Wednesday, February 01, 2006

158. the problem when it comes to Christian art

I saw the Woody Allen movie, Match Point, today after work. As a film, I think it's pretty (though not quite) great. But, it is also a deeply, darkly cynical film. It's like a horror movie for the thinking mind. It states its premise right at the opening voiceover, which basically says, sometimes it all comes down to luck - implying that there is no order, no justice, no design to the world. And this premise is hammered home again at the end of the film.

As a Christian, I found this message frightening, not just because of its hopeless nihilism, but also because I found myself agreeing with it. I mean, look at the world and all of its decadent depravity. Look at Las Vegas and how people flock to its artificial facade with its sidewalks littered with flyers advertising strip clubs and porn shops. Look at the lives of celebrities in their cribs, rolling in their Maybachs. Look at the executives at Exxon Mobil whose company posted a record setting quarterly profit of $10.71 billion. That's a quarterly, not a yearly, figure which comes out to something like $117 million every day.

Then spin the globe around and look at children in Africa dying of AIDS, surviving alone because their parents have died of AIDS already, living in an orphanage (if they're lucky) with other kids living (barely) with the disease, watching their friends disappear one by one, wondering if their turn is next. Look at the warlords hoarding relief food supplies donated by countries who don't care enough to make sure their aid gets to those who need it. These warlords dine in luxury while their people starve in the streets.

Then look closer to home. I read about men who abuse their wives, twisting loyalty and need into a noose. I see reports about the military dumping tons of hazardous waste off the Waianae coast - and of course it's no coincidence that the dumping happened in the backyard of some of the poorest people on the island. And I think about how I'm living, driving, working on lands stolen from the Kingdom of Hawaii in 1893.

It's been said that the fact of suffering is the most profound argument against the existence of a good and loving God. And I watch a film like Match Point and its ideas about chance and injustice. And I think about the world and how right Woody Allen seems. He seems to be right because the world does look random (an idea verified by theoretical quantum physics) and justice does seem to be in short supply. And I suppose that's why critics are raving so about this film - because of it's piercing portrait of the human condition.

But.

But I cannot agree with that assessment of the world - that civility in any given society is maintained solely by empty, hollow restraint. Despite what seems like evidence to the contrary, I have to believe that there is some kind of grand macroscopic order to the cosmos, that what seems like injustice and disorder is actually a problem of perspective, that if we could see creation as God sees it (infinitely and intimately), we would be able to see suffering as something other than mere suffering.

And again, this is something that seems to be confirmed in the area of cutting edge theoretical physics. Superstring theory (and the more recent M-theory) puts forward the idea that the foamy sea of quantum randomness calms down and becomes ordered when the mathematics that describes quantum interactions is expanded to describe a universe that exists in eleven (rather than our familiar three) dimensions. And here I think God is trying to tell us something (because he reveals aspects of himself through creation - Romans 1:20).

And finally to return to the title of this blog, "the problem when it comes to Christian art." Movies like Match Point are powerful precisely because they tap into our suspicions about a brutal, unjust universe. They call neat, happy, fairy tale endings into question and we deem this profound because it seems like Woody Allen is courageously showing us the world unvarnished, and also because it seems to be an accurate portrayal of life as we know it. But the claims of Christianity stand against such hopelessness stating, instead, that there will be justice - if not in this life then in what follows.

The problem then, for Christians who want to portray a more Biblical, hope-filled view of the world, is how to do so without seeming false or overly sweet or blindly optimistic? How do we point towards hope and order, joy and love in a world so tuned into dark despair that it's the light that seems foreign and offensive?

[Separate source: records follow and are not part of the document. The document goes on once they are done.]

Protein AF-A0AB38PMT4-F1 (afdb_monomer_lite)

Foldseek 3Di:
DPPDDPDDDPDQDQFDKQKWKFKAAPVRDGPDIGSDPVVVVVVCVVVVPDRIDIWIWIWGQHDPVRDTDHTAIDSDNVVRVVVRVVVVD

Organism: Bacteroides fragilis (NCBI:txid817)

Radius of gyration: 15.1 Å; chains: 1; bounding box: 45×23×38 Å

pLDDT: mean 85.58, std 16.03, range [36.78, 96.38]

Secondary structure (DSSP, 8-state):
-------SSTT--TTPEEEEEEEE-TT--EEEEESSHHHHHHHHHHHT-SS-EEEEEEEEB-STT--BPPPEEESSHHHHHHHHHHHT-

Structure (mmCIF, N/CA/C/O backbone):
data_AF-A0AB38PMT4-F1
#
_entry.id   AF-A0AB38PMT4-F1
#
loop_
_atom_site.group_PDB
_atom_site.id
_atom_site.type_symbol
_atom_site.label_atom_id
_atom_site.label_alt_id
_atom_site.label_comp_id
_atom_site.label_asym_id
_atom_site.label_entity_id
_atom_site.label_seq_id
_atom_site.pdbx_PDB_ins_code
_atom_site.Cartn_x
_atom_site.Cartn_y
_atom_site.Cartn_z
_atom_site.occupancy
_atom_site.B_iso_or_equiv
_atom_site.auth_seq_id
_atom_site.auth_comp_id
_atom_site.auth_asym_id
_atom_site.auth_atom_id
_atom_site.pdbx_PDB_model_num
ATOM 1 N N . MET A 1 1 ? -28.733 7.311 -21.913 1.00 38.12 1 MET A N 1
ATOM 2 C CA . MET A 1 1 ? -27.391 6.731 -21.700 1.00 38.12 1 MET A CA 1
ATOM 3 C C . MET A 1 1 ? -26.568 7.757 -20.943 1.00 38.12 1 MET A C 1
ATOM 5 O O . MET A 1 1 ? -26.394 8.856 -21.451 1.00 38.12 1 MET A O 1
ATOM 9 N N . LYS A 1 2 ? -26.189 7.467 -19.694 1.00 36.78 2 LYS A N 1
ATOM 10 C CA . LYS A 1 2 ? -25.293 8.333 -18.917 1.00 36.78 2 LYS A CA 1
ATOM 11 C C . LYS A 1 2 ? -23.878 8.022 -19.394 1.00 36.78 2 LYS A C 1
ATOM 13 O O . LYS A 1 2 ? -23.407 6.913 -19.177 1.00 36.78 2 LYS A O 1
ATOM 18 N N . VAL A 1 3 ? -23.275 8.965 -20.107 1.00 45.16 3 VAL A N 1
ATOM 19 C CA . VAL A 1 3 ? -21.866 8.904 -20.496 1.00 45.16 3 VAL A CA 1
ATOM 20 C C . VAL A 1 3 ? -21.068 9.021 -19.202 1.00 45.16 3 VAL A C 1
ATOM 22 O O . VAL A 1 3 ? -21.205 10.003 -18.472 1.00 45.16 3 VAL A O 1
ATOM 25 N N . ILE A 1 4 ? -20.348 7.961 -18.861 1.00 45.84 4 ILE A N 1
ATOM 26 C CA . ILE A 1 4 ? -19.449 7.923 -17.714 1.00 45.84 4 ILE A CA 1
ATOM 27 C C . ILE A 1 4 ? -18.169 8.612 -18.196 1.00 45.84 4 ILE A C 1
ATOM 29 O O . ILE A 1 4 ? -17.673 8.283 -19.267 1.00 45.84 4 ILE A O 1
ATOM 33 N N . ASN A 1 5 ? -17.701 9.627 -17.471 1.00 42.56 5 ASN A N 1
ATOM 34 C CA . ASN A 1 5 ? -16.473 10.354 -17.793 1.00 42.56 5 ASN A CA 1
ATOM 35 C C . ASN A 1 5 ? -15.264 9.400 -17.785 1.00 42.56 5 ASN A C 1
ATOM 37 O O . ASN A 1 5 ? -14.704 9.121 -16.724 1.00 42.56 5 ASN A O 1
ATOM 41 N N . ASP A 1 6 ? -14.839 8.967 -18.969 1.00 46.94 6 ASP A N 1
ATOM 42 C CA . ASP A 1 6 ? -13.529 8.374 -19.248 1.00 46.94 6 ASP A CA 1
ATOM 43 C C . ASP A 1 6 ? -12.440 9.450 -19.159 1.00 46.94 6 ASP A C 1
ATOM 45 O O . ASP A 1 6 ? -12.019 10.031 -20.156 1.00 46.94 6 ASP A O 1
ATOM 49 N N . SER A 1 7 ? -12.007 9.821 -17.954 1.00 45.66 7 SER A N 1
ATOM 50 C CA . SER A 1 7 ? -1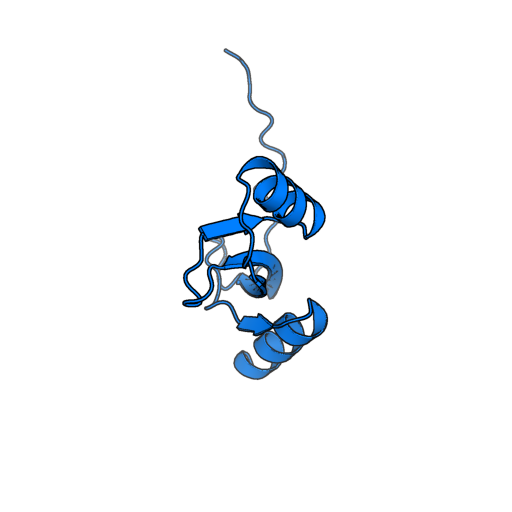0.933 10.826 -17.818 1.00 45.66 7 SER A CA 1
ATOM 51 C C . SER A 1 7 ? -9.918 10.524 -16.723 1.00 45.66 7 SER A C 1
ATOM 53 O O . SER A 1 7 ? -9.340 11.448 -16.155 1.00 45.66 7 SER A O 1
ATOM 55 N N . LYS A 1 8 ? -9.673 9.242 -16.425 1.00 45.84 8 LYS A N 1
ATOM 56 C CA . LYS A 1 8 ? -8.573 8.837 -15.530 1.00 45.84 8 LYS A CA 1
ATOM 57 C C . LYS A 1 8 ? -7.835 7.544 -15.910 1.00 45.84 8 LYS A C 1
ATOM 59 O O . LYS A 1 8 ? -7.070 7.057 -15.088 1.00 45.84 8 LYS A O 1
ATOM 64 N N . ILE A 1 9 ? -8.027 6.993 -17.112 1.00 49.22 9 ILE A N 1
ATOM 65 C CA . ILE A 1 9 ? -7.389 5.714 -17.496 1.00 49.22 9 ILE A CA 1
ATOM 66 C C . ILE A 1 9 ? -6.171 5.905 -18.427 1.00 49.22 9 ILE A C 1
ATOM 68 O O . ILE A 1 9 ? -5.339 5.015 -18.528 1.00 49.22 9 ILE A O 1
ATOM 72 N N . ASP A 1 10 ? -5.970 7.080 -19.030 1.00 50.47 10 ASP A N 1
ATOM 73 C CA . ASP A 1 10 ? -5.111 7.201 -20.225 1.00 50.47 10 ASP A CA 1
ATOM 74 C C . ASP A 1 10 ? -3.712 7.828 -20.031 1.00 50.47 10 ASP A C 1
ATOM 76 O O . ASP A 1 10 ? -3.159 8.411 -20.960 1.00 50.47 10 ASP A O 1
ATOM 80 N N . THR A 1 11 ? -3.107 7.755 -18.838 1.00 57.84 11 THR A N 1
ATOM 81 C CA . THR A 1 11 ? -1.713 8.228 -18.655 1.00 57.84 11 THR A CA 1
ATOM 82 C C . THR A 1 11 ? -0.929 7.474 -17.574 1.00 57.84 11 THR A C 1
ATOM 84 O O . THR A 1 11 ? -0.186 8.107 -16.829 1.00 57.84 11 THR A O 1
ATOM 87 N N . ALA A 1 12 ? -1.097 6.159 -17.422 1.00 60.59 12 ALA A N 1
ATOM 88 C CA . ALA A 1 12 ? -0.116 5.381 -16.659 1.00 60.59 12 ALA A CA 1
ATOM 89 C C . ALA A 1 12 ? 1.071 5.084 -17.586 1.00 60.59 12 ALA A C 1
ATOM 91 O O . ALA A 1 12 ? 0.933 4.346 -18.559 1.00 60.59 12 ALA A O 1
ATOM 92 N N . GLN A 1 13 ? 2.220 5.706 -17.334 1.00 79.25 13 GLN A N 1
ATOM 93 C CA . GLN A 1 13 ? 3.452 5.440 -18.070 1.00 79.25 13 GLN A CA 1
ATOM 94 C C . GLN A 1 13 ? 4.203 4.276 -17.425 1.00 79.25 13 GLN A C 1
ATOM 96 O O . GLN A 1 13 ? 4.143 4.068 -16.211 1.00 79.25 13 GLN A O 1
ATOM 101 N N . ILE A 1 14 ? 4.940 3.516 -18.239 1.00 84.31 14 ILE A N 1
ATOM 102 C CA . ILE A 1 14 ? 5.903 2.541 -17.717 1.00 84.31 14 ILE A CA 1
ATOM 103 C C . ILE A 1 14 ? 6.861 3.282 -16.780 1.00 84.31 14 ILE A C 1
ATOM 105 O O . ILE A 1 14 ? 7.428 4.309 -17.158 1.00 84.31 14 ILE A O 1
ATOM 109 N N . GLY A 1 15 ? 7.032 2.764 -15.566 1.00 84.88 15 GLY A N 1
ATOM 110 C CA . GLY A 1 15 ? 7.823 3.420 -14.524 1.00 84.88 15 GLY A CA 1
ATOM 111 C C . GLY A 1 15 ? 7.017 4.231 -13.507 1.00 84.88 15 GLY A C 1
ATOM 112 O O . GLY A 1 15 ? 7.587 4.691 -12.513 1.00 84.88 15 GLY A O 1
ATOM 113 N N . ASP A 1 16 ? 5.707 4.406 -13.705 1.00 90.00 16 ASP A N 1
ATOM 114 C CA . ASP A 1 16 ? 4.865 5.086 -12.723 1.00 90.00 16 ASP A CA 1
ATOM 115 C C . ASP A 1 16 ? 4.689 4.237 -11.463 1.00 90.00 16 ASP A C 1
ATOM 117 O O . ASP A 1 16 ? 4.346 3.057 -11.523 1.00 90.00 16 ASP A O 1
ATOM 121 N N . ILE A 1 17 ? 4.895 4.862 -10.300 1.00 91.25 17 ILE A N 1
ATOM 122 C CA . ILE A 1 17 ? 4.755 4.210 -8.996 1.00 91.25 17 ILE A CA 1
ATOM 123 C C . ILE A 1 17 ? 3.381 4.520 -8.405 1.00 91.25 17 ILE A C 1
ATOM 125 O O . ILE A 1 17 ? 3.090 5.657 -8.019 1.00 91.25 17 ILE A O 1
ATOM 129 N N . PHE A 1 18 ? 2.587 3.473 -8.227 1.00 91.81 18 PHE A N 1
ATOM 130 C CA . PHE A 1 18 ? 1.306 3.498 -7.540 1.00 91.81 18 PHE A CA 1
ATOM 131 C C . PHE A 1 18 ? 1.491 3.120 -6.078 1.00 91.81 18 PHE A C 1
ATOM 133 O O . PHE A 1 18 ? 2.269 2.223 -5.749 1.00 91.81 18 PHE A O 1
ATOM 140 N N . VAL A 1 19 ? 0.792 3.827 -5.188 1.00 93.94 19 VAL A N 1
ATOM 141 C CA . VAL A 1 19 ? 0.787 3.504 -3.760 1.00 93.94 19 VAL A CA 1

I don't know, but it's a big problem and one that needs to be looked at and overcome if we want to use art as a conduit through which the Kingdom of God can continue to seep in.


Well folks, I've done it again. I've written past my bedtime and I'm still working the early shift at work tomorrow. I can't believe it's February already.

1 comment:

Anonymous said...

I really want to respond to all that you've written, but I really don't know where to start. I appreciate your honest assessment of your faith and all things Christians. I understand the need to get it all "down" in terms of thinking through contradictions and the reality of things. Larry Crabb talks about the "problem" of believing in something bigger than your life." It is difficult. Even the tiniest truth about church is bigger than I can get my finger on. How do you get around believers who, if they don't think your thoughts, at least think a little bit more like you? And how do you form an authentic community to work these thoughts out in? How do you move from picking apart to putting back together? That, I think, is part of the calling of this generation. And we won't do it as long as we let everyone else think for us.